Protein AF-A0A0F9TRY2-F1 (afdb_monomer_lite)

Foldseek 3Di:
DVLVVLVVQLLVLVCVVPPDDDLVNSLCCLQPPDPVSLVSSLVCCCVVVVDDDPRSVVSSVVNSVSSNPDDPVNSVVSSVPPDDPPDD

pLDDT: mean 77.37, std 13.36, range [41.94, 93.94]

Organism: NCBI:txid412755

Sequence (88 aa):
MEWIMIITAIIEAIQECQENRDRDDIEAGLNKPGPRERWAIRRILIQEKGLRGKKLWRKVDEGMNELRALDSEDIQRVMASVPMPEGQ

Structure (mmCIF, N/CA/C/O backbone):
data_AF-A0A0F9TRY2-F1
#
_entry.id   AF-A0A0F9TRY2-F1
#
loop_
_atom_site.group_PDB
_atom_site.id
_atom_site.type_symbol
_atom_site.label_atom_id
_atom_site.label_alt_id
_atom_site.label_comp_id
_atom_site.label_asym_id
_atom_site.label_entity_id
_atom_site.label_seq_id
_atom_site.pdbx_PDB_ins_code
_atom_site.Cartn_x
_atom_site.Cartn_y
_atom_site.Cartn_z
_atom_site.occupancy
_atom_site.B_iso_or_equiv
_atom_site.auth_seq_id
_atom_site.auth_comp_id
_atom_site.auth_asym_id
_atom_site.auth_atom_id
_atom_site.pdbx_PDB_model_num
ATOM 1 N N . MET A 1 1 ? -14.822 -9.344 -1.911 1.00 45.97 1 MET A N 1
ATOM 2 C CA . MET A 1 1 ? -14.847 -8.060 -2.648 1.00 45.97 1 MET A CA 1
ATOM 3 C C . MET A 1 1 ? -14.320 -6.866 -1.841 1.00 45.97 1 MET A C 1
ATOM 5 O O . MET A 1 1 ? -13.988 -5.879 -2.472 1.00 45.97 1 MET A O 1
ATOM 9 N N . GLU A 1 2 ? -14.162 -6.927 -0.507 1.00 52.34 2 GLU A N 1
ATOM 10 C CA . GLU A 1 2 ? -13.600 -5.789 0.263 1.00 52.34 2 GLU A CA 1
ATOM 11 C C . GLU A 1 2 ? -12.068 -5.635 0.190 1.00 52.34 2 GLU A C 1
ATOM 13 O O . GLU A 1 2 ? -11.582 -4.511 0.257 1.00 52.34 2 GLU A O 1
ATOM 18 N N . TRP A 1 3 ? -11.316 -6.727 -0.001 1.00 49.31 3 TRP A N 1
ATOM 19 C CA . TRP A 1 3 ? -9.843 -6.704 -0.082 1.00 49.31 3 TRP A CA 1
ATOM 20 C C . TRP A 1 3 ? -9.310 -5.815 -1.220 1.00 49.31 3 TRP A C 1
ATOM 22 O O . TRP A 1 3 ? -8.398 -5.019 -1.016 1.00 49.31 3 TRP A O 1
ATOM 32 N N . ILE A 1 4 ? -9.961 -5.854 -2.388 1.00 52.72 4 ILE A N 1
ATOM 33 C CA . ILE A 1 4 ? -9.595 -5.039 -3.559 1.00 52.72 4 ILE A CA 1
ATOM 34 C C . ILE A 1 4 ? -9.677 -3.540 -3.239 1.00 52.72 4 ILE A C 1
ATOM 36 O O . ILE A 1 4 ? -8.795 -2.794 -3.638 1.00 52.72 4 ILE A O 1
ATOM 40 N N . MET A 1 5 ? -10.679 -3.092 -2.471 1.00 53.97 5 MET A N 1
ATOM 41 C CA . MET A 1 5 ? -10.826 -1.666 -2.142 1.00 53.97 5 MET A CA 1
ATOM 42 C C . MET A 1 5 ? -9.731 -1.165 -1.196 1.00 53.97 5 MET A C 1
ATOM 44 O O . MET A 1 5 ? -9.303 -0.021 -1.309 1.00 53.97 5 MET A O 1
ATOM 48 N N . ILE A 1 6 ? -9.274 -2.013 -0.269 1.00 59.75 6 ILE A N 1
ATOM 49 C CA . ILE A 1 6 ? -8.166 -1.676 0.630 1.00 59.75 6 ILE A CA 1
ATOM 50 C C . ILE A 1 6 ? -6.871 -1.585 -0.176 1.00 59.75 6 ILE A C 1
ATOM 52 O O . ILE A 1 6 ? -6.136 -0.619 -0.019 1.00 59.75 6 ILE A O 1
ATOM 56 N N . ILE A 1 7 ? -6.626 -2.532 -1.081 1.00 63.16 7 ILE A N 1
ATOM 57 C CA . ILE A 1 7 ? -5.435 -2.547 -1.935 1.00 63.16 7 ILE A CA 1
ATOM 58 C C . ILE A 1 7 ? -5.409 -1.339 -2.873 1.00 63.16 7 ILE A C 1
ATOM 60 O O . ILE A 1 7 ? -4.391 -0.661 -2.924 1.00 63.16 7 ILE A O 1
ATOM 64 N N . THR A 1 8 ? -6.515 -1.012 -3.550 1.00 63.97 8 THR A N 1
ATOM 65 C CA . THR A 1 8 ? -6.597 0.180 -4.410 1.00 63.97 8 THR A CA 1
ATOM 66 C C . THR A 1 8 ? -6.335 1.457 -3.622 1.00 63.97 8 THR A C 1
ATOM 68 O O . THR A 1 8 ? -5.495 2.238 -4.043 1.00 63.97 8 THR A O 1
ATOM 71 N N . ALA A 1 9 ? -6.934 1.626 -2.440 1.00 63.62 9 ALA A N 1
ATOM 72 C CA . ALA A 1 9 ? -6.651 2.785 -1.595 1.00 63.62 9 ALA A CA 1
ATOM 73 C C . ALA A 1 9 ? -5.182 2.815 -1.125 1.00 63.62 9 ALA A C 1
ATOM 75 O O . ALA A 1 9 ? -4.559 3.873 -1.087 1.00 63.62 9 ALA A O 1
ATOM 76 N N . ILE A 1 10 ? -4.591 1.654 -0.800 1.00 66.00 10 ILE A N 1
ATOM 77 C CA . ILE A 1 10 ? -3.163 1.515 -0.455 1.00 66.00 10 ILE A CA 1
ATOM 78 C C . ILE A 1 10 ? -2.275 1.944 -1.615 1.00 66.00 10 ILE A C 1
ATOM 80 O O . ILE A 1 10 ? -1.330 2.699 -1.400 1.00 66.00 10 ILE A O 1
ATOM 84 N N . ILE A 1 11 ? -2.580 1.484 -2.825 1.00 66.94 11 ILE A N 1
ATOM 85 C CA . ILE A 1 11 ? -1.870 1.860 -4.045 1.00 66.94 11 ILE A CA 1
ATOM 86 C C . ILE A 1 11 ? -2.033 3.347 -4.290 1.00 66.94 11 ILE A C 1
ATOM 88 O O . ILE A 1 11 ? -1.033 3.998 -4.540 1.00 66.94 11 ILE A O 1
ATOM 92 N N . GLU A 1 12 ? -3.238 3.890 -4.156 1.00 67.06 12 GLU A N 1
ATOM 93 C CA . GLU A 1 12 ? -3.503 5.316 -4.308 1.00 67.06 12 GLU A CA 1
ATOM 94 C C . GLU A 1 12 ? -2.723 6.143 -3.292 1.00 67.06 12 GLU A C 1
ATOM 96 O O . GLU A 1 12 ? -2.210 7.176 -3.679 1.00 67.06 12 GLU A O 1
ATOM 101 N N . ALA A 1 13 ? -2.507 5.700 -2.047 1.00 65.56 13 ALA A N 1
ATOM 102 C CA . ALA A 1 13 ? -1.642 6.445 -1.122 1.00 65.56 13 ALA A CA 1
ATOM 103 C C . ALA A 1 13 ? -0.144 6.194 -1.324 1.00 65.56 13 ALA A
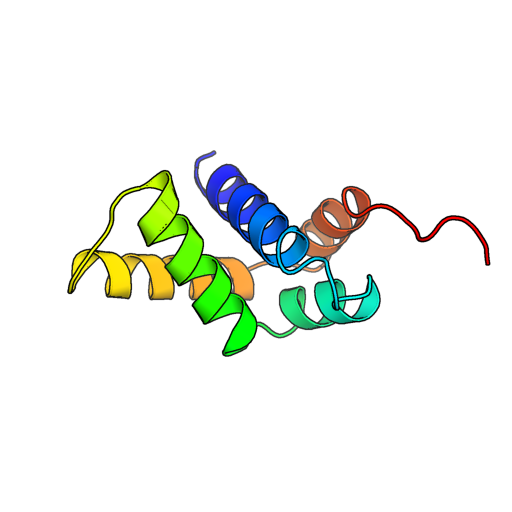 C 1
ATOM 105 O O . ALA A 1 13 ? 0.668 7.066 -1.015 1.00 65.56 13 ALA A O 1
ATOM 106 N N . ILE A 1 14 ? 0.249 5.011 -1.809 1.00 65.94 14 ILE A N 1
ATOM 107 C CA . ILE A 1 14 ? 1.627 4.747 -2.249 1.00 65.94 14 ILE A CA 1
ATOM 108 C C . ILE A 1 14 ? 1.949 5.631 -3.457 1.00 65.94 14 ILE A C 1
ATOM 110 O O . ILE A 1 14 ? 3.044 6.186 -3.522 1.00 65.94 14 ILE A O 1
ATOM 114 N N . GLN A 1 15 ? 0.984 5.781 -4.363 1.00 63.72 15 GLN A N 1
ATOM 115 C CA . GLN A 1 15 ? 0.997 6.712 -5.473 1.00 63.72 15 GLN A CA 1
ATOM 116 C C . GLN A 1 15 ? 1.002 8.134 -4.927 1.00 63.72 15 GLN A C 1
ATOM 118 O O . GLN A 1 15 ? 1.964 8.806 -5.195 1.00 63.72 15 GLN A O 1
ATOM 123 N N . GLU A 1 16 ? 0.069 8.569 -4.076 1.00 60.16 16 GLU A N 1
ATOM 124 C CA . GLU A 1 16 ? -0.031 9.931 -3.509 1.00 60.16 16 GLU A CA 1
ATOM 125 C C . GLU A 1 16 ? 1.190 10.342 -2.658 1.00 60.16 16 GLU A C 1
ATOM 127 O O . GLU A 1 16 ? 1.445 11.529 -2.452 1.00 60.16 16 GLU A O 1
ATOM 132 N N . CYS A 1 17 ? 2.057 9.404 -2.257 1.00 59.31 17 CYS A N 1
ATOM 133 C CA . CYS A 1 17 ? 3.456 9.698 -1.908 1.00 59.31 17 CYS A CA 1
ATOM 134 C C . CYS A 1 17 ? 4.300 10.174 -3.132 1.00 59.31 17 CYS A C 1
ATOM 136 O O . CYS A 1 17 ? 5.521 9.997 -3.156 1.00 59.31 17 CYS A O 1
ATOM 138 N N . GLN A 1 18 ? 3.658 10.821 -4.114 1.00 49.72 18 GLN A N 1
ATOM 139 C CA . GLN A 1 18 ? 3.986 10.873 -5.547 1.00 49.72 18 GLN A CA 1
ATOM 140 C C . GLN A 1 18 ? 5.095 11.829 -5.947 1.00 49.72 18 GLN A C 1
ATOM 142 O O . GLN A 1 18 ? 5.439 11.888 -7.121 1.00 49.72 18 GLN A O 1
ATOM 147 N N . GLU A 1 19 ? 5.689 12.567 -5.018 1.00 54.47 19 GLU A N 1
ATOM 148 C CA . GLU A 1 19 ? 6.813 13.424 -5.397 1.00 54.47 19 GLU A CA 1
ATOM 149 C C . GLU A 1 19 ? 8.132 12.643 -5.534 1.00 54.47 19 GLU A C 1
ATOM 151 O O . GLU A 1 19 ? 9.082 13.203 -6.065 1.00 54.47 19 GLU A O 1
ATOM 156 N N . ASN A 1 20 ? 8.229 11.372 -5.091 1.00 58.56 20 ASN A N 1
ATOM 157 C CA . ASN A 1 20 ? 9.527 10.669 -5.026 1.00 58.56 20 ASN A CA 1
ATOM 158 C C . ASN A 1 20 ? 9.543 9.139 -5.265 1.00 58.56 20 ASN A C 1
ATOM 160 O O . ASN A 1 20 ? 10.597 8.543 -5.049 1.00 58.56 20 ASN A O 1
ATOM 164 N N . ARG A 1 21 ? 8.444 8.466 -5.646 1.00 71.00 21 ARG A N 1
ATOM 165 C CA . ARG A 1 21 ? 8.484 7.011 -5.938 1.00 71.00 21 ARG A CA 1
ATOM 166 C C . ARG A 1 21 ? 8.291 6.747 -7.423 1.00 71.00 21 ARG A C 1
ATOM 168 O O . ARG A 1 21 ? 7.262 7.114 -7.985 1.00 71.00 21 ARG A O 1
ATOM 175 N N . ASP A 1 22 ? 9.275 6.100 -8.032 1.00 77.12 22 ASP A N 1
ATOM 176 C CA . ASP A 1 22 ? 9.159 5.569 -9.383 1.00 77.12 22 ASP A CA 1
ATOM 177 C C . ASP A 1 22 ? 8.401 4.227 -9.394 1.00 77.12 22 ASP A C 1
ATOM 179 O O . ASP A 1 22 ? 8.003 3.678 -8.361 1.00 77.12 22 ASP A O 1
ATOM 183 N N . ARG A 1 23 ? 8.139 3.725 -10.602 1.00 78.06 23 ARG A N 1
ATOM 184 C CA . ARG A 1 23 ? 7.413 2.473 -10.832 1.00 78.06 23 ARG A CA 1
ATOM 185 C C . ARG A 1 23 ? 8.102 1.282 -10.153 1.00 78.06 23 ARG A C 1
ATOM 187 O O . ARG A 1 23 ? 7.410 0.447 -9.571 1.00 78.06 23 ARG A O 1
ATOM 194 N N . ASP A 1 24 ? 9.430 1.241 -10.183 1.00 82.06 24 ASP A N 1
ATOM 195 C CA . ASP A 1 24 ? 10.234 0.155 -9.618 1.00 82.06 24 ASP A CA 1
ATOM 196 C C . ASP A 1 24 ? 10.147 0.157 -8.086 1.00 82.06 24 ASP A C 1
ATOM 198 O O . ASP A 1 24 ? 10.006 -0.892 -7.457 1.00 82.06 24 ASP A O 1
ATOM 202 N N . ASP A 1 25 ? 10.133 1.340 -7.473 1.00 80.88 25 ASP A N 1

■ ■ ■ ■ ■

Nothing but the lines from the one containing "ATOM 184 C CA" to the last line of the listing above belongs in the answer; restate each word for word.

ATOM 184 C CA . ARG A 1 23 ? 7.413 2.473 -10.832 1.00 78.06 23 ARG A CA 1
ATOM 185 C C . ARG A 1 23 ? 8.102 1.282 -10.153 1.00 78.06 23 ARG A C 1
ATOM 187 O O . ARG A 1 23 ? 7.410 0.447 -9.571 1.00 78.06 23 ARG A O 1
ATOM 194 N N . ASP A 1 24 ? 9.430 1.241 -10.183 1.00 82.06 24 ASP A N 1
ATOM 195 C CA . ASP A 1 24 ? 10.234 0.155 -9.618 1.00 82.06 24 ASP A CA 1
ATOM 196 C C . ASP A 1 24 ? 10.147 0.157 -8.086 1.00 82.06 24 ASP A C 1
ATOM 198 O O . ASP A 1 24 ? 10.006 -0.892 -7.457 1.00 82.06 24 ASP A O 1
ATOM 202 N N . ASP A 1 25 ? 10.133 1.340 -7.473 1.00 80.88 25 ASP A N 1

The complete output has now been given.